Nmap Development mailing list archives

Re: [RFC] NSE pack/unpack library


From: Fyodor <fyodor () insecure org>
Date: Thu, 19 Jun 2008 17:26:35 -0700

On Fri, Jun 20, 2008 at 12:29:54AM +0200, Philip Pickering wrote:
Hi!

I've started working on a NSE library for handling binary data,
comparable to the perl pack/unpack functions.

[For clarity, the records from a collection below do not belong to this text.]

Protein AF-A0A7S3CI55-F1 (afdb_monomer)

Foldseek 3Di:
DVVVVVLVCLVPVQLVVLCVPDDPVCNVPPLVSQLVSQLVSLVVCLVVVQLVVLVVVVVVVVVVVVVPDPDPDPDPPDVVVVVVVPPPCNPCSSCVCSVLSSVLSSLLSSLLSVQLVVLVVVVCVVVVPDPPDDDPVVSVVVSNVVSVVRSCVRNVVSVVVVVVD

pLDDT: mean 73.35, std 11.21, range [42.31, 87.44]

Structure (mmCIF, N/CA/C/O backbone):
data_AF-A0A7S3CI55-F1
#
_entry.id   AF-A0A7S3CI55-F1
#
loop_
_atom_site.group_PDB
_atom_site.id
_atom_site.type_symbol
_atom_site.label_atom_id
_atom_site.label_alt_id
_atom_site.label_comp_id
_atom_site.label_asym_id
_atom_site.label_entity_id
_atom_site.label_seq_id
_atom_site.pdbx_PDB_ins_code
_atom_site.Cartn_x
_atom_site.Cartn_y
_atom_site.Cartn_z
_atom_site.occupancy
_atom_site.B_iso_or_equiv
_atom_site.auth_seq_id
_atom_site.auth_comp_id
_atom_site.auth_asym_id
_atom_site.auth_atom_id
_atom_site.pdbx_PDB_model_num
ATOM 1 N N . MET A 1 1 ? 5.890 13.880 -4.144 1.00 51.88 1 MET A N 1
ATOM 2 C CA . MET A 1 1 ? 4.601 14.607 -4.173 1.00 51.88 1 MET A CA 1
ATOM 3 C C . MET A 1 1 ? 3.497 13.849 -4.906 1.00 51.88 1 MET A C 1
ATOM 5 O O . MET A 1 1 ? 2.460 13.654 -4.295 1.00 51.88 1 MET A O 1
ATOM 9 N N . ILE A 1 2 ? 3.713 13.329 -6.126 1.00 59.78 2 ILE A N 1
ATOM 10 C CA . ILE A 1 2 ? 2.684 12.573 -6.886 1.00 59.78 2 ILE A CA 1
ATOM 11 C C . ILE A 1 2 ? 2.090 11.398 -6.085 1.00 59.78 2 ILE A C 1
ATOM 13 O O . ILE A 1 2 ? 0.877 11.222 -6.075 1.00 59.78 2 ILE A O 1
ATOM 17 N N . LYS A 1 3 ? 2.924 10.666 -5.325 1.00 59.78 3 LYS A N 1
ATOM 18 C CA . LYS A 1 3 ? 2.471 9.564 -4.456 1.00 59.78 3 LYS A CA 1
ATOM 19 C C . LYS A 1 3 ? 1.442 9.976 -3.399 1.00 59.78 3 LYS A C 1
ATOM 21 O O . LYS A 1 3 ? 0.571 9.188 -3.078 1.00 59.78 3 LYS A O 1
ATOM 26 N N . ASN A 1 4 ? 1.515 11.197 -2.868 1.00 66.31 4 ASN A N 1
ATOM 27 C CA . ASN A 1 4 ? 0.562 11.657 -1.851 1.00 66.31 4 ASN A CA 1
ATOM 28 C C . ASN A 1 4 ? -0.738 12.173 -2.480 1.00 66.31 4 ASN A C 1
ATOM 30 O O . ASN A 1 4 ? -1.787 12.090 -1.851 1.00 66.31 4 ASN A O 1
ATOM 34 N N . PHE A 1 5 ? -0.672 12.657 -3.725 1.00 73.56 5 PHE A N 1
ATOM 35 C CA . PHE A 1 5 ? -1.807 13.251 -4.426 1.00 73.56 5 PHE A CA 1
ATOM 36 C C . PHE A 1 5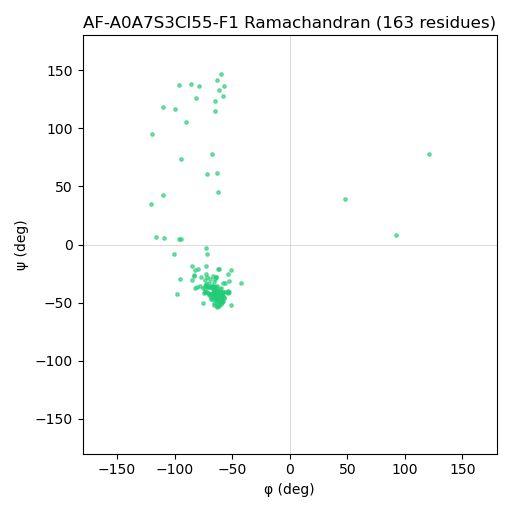 ? -2.889 12.222 -4.771 1.00 73.56 5 PHE A C 1
ATOM 38 O O . PHE A 1 5 ? -4.060 12.467 -4.510 1.00 73.56 5 PHE A O 1
ATOM 45 N N . TYR A 1 6 ? -2.514 11.045 -5.288 1.00 69.06 6 TYR A N 1
ATOM 46 C CA . TYR A 1 6 ? -3.498 9.995 -5.582 1.00 69.06 6 TYR A CA 1
ATOM 47 C C . TYR A 1 6 ? -3.876 9.168 -4.345 1.00 69.06 6 TYR A C 1
ATOM 49 O O . TYR A 1 6 ? -4.932 8.551 -4.323 1.00 69.06 6 TYR A O 1
ATOM 57 N N . ARG A 1 7 ? -3.037 9.128 -3.302 1.00 69.06 7 ARG A N 1
ATOM 58 C CA . ARG A 1 7 ? -3.227 8.224 -2.155 1.00 69.06 7 ARG A CA 1
ATOM 59 C C . ARG A 1 7 ? -4.298 8.714 -1.185 1.00 69.06 7 ARG A C 1
ATOM 61 O O . ARG A 1 7 ? -5.039 7.898 -0.657 1.00 69.06 7 ARG A O 1
ATOM 68 N N . TYR A 1 8 ? -4.413 10.028 -0.987 1.00 66.25 8 TYR A N 1
ATOM 69 C CA . TYR A 1 8 ? -5.407 10.634 -0.093 1.00 66.25 8 TYR A CA 1
ATOM 70 C C . TYR A 1 8 ? -6.869 10.440 -0.548 1.00 66.25 8 TYR A C 1
ATOM 72 O O . TYR A 1 8 ? -7.652 9.898 0.235 1.00 66.25 8 TYR A O 1
ATOM 80 N N . PRO A 1 9 ? -7.260 10.770 -1.801 1.00 71.44 9 PRO A N 1
ATOM 81 C CA . PRO A 1 9 ? -8.626 10.521 -2.269 1.00 71.44 9 PRO A CA 1
ATOM 82 C C . PRO A 1 9 ? -8.950 9.026 -2.309 1.00 71.44 9 PRO A C 1
ATOM 84 O O . PRO A 1 9 ? -10.091 8.629 -2.116 1.00 71.44 9 PRO A O 1
ATOM 87 N N . LEU A 1 10 ? -7.937 8.185 -2.500 1.00 70.31 10 LEU A N 1
ATOM 88 C CA . LEU A 1 10 ? -8.097 6.746 -2.627 1.00 70.31 10 LEU A CA 1
ATOM 89 C C . LEU A 1 10 ? -8.180 6.044 -1.256 1.00 70.31 10 LEU A C 1
ATOM 91 O O . LEU A 1 10 ? -8.846 5.026 -1.135 1.00 70.31 10 LEU A O 1
ATOM 95 N N . MET A 1 11 ? -7.601 6.618 -0.195 1.00 68.94 11 MET A N 1
ATOM 96 C CA . MET A 1 11 ? -7.783 6.134 1.183 1.00 68.94 11 MET A CA 1
ATOM 97 C C . MET A 1 11 ? -9.133 6.530 1.792 1.00 68.94 11 MET A C 1
ATOM 99 O O . MET A 1 11 ? -9.608 5.830 2.678 1.00 68.94 11 MET A O 1
ATOM 103 N N . ILE A 1 12 ? -9.723 7.646 1.353 1.00 68.69 12 ILE A N 1
ATOM 104 C CA . ILE A 1 12 ? -10.983 8.175 1.904 1.00 68.69 12 ILE A CA 1
ATOM 105 C C . ILE A 1 12 ? -12.180 7.769 1.039 1.00 68.69 12 ILE A C 1
ATOM 107 O O . ILE A 1 12 ? -13.210 7.362 1.563 1.00 68.69 12 ILE A O 1
ATOM 111 N N . GLY A 1 13 ? -12.046 7.843 -0.286 1.00 69.00 13 GLY A N 1
ATOM 112 C CA . GLY A 1 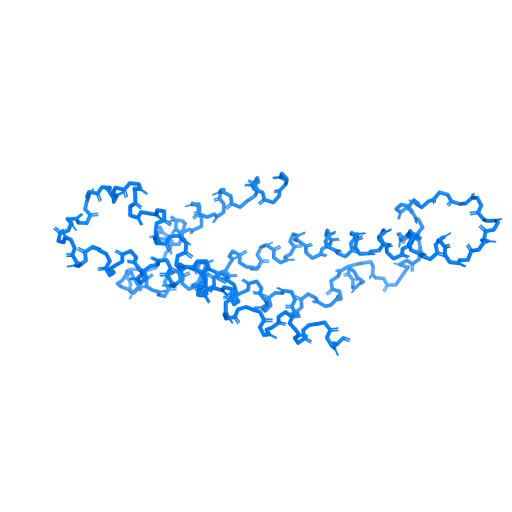13 ? -13.145 7.598 -1.217 1.00 69.00 13 GLY A CA 1
ATOM 113 C C . GLY A 1 13 ? -13.495 6.122 -1.388 1.00 69.00 13 GLY A C 1
ATOM 114 O O . GLY A 1 13 ? -14.672 5.788 -1.475 1.00 69.00 13 GLY A O 1
ATOM 115 N N . LEU A 1 14 ? -12.504 5.222 -1.401 1.00 69.06 14 LEU A N 1
ATOM 116 C CA . LEU A 1 14 ? -12.766 3.797 -1.640 1.00 69.06 14 LEU A CA 1
ATOM 117 C C . LEU A 1 14 ? -13.546 3.116 -0.503 1.00 69.06 14 LEU A C 1
ATOM 119 O O . LEU A 1 14 ? -14.501 2.409 -0.813 1.00 69.06 14 LEU A O 1
ATOM 123 N N . PRO A 1 15 ? -13.194 3.302 0.786 1.00 66.94 15 PRO A N 1
ATOM 124 C CA . PRO A 1 15 ? -13.948 2.694 1.881 1.00 66.94 15 PRO A CA 1
ATOM 125 C C . PRO A 1 15 ? -15.412 3.139 1.886 1.00 66.94 15 PRO A C 1
ATOM 127 O O . PRO A 1 15 ? -16.294 2.298 2.010 1.00 66.94 15 PRO A O 1
ATOM 130 N N . ASN A 1 16 ? -15.665 4.431 1.652 1.00 67.75 16 ASN A N 1
ATOM 131 C CA . ASN A 1 16 ? -17.019 4.984 1.578 1.00 67.75 16 ASN A CA 1
ATOM 132 C C . ASN A 1 16 ? -17.793 4.418 0.378 1.00 67.75 16 ASN A C 1
ATOM 134 O O . ASN A 1 16 ? -18.950 4.032 0.515 1.00 67.75 16 ASN A O 1
ATOM 138 N N . TYR A 1 17 ? -17.137 4.281 -0.780 1.00 73.06 17 TYR A N 1
ATOM 139 C CA . TYR A 1 17 ? -17.737 3.653 -1.958 1.00 73.06 17 TYR A CA 1
ATOM 140 C C . TYR A 1 17 ? -18.131 2.193 -1.692 1.00 73.06 17 TYR A C 1
ATOM 142 O O . TYR A 1 17 ? -19.221 1.759 -2.067 1.00 73.06 17 TYR A O 1
ATOM 150 N N . PHE A 1 18 ? -17.264 1.439 -1.007 1.00 66.81 18 PHE A N 1
ATOM 151 C CA . PHE A 1 18 ? -17.559 0.067 -0.608 1.00 66.81 18 PHE A CA 1
ATOM 152 C C . PHE A 1 18 ? -18.679 -0.006 0.441 1.00 66.81 18 PHE A C 1
ATOM 154 O O . PHE A 1 18 ? -19.508 -0.903 0.344 1.00 66.81 18 PHE A O 1
ATOM 161 N N . GLU A 1 19 ? -18.769 0.928 1.390 1.00 66.44 19 GLU A N 1
ATOM 162 C CA . GLU A 1 19 ? -19.859 0.979 2.381 1.00 66.44 19 GLU A CA 1
ATOM 163 C C . GLU A 1 19 ? -21.232 1.344 1.781 1.00 66.44 19 GLU A C 1
ATOM 165 O O . GLU A 1 19 ? -22.265 0.886 2.290 1.00 66.44 19 GLU A O 1
ATOM 170 N N . GLU A 1 20 ? -21.255 2.131 0.701 1.00 72.56 20 GLU A N 1
ATOM 171 C CA . GLU A 1 20 ? -22.477 2.520 -0.017 1.00 72.56 20 GLU A CA 1
ATOM 172 C C . GLU A 1 20 ? -22.965 1.455 -1.008 1.00 72.56 20 GLU A C 1
ATOM 174 O O . GLU A 1 20 ? -24.172 1.252 -1.128 1.00 72.56 20 GLU A O 1
ATOM 179 N N . HIS A 1 21 ? -22.058 0.754 -1.699 1.00 75.88 21 HIS A N 1
ATOM 180 C CA . HIS A 1 21 ? -22.422 -0.185 -2.769 1.00 75.88 21 HIS A CA 1
ATOM 181 C C . HIS A 1 21 ? -22.428 -1.667 -2.354 1.00 75.88 21 HIS A C 1
ATOM 183 O O . HIS A 1 21 ? -22.875 -2.506 -3.140 1.00 75.88 21 HIS A O 1
ATOM 189 N N . PHE A 1 22 ? -21.959 -2.035 -1.151 1.00 67.50 22 PHE A N 1
ATOM 190 C CA . PHE A 1 22 ? -22.036 -3.434 -0.711 1.00 67.50 22 PHE A CA 1
ATOM 191 C C . PHE A 1 22 ? -23.438 -3.828 -0.216 1.00 67.50 22 PHE A C 1
ATOM 193 O O . PHE A 1 22 ? -24.048 -3.107 0.577 1.00 67.50 22 PHE A O 1
ATOM 200 N N . PRO A 1 23 ? -23.939 -5.018 -0.604 1.00 63.12 23 PRO A N 1
ATOM 201 C CA . PRO A 1 23 ? -25.212 -5.529 -0.116 1.00 63.12 23 PRO A CA 1
ATOM 202 C C . PRO A 1 23 ? -25.168 -5.757 1.402 1.00 63.12 23 PRO A C 1
ATOM 204 O O . PRO A 1 23 ? -24.178 -6.256 1.943 1.00 63.12 23 PRO A O 1
ATOM 207 N N . ALA A 1 24 ? -26.280 -5.451 2.083 1.00 63.03 24 ALA A N 1
ATOM 208 C CA . ALA A 1 24 ? -26.415 -5.450 3.548 1.00 63.03 24 ALA A CA 1
ATOM 209 C C . ALA A 1 24 ? -25.944 -6.743 4.249 1.00 63.03 24 ALA A C 1
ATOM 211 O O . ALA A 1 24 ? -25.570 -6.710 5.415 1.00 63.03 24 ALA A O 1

It's based on the
lpack library and therefore it differs from perl's pack/unpack.

Hi Philip.  Thanks for the details.  I assume that the lpack library
you are starting with is as described at:

http://lua-users.org/wiki/LuaPack
http://www.tecgraf.puc-rio.br/~lhf/ftp/lua/

Are there reasons that we can't use the current lpack library as-is?
When we incorporate third party libraries, it is best to reduce
changes to the minimum necessary.  Among other advantages, that makes
it easy to upgrade them.  When we fix or improve things, it is best to
submit those to the upstream maintainers in the hope that they will
incorporate our changes so we don't have to keep maintaining them.

Of course, sometimes we need functional changes which aren't desirable
upstream.  And sometimes upstream is not maintained and so we end up
maintaining all our changes.  But we try to limit such cases.

Also, I'm not sure there is any need for Perl format compatability,
unless the Perl version is much more powerful in a way which is
important to us.  It may seem that we prefer Perl, since we have a
Perl Compatable Regular Expression library in NSE.  But that was done
because PCRE was already part of Nmap when NSE was added, and Lua's
"patterns" just didn't seem powerful enough for our needs.

Another advantages of limiting the ways that our version diverges is
that we may be able to simply reuse or link to the source library's
documentation.

Now I don't know anything about lpack and I rarely use Perl's
pack/unpack.  So maybe there are important reasons why we need to use
Perl-style.  But if there aren't, I think we should stick with the
format of the source library we use.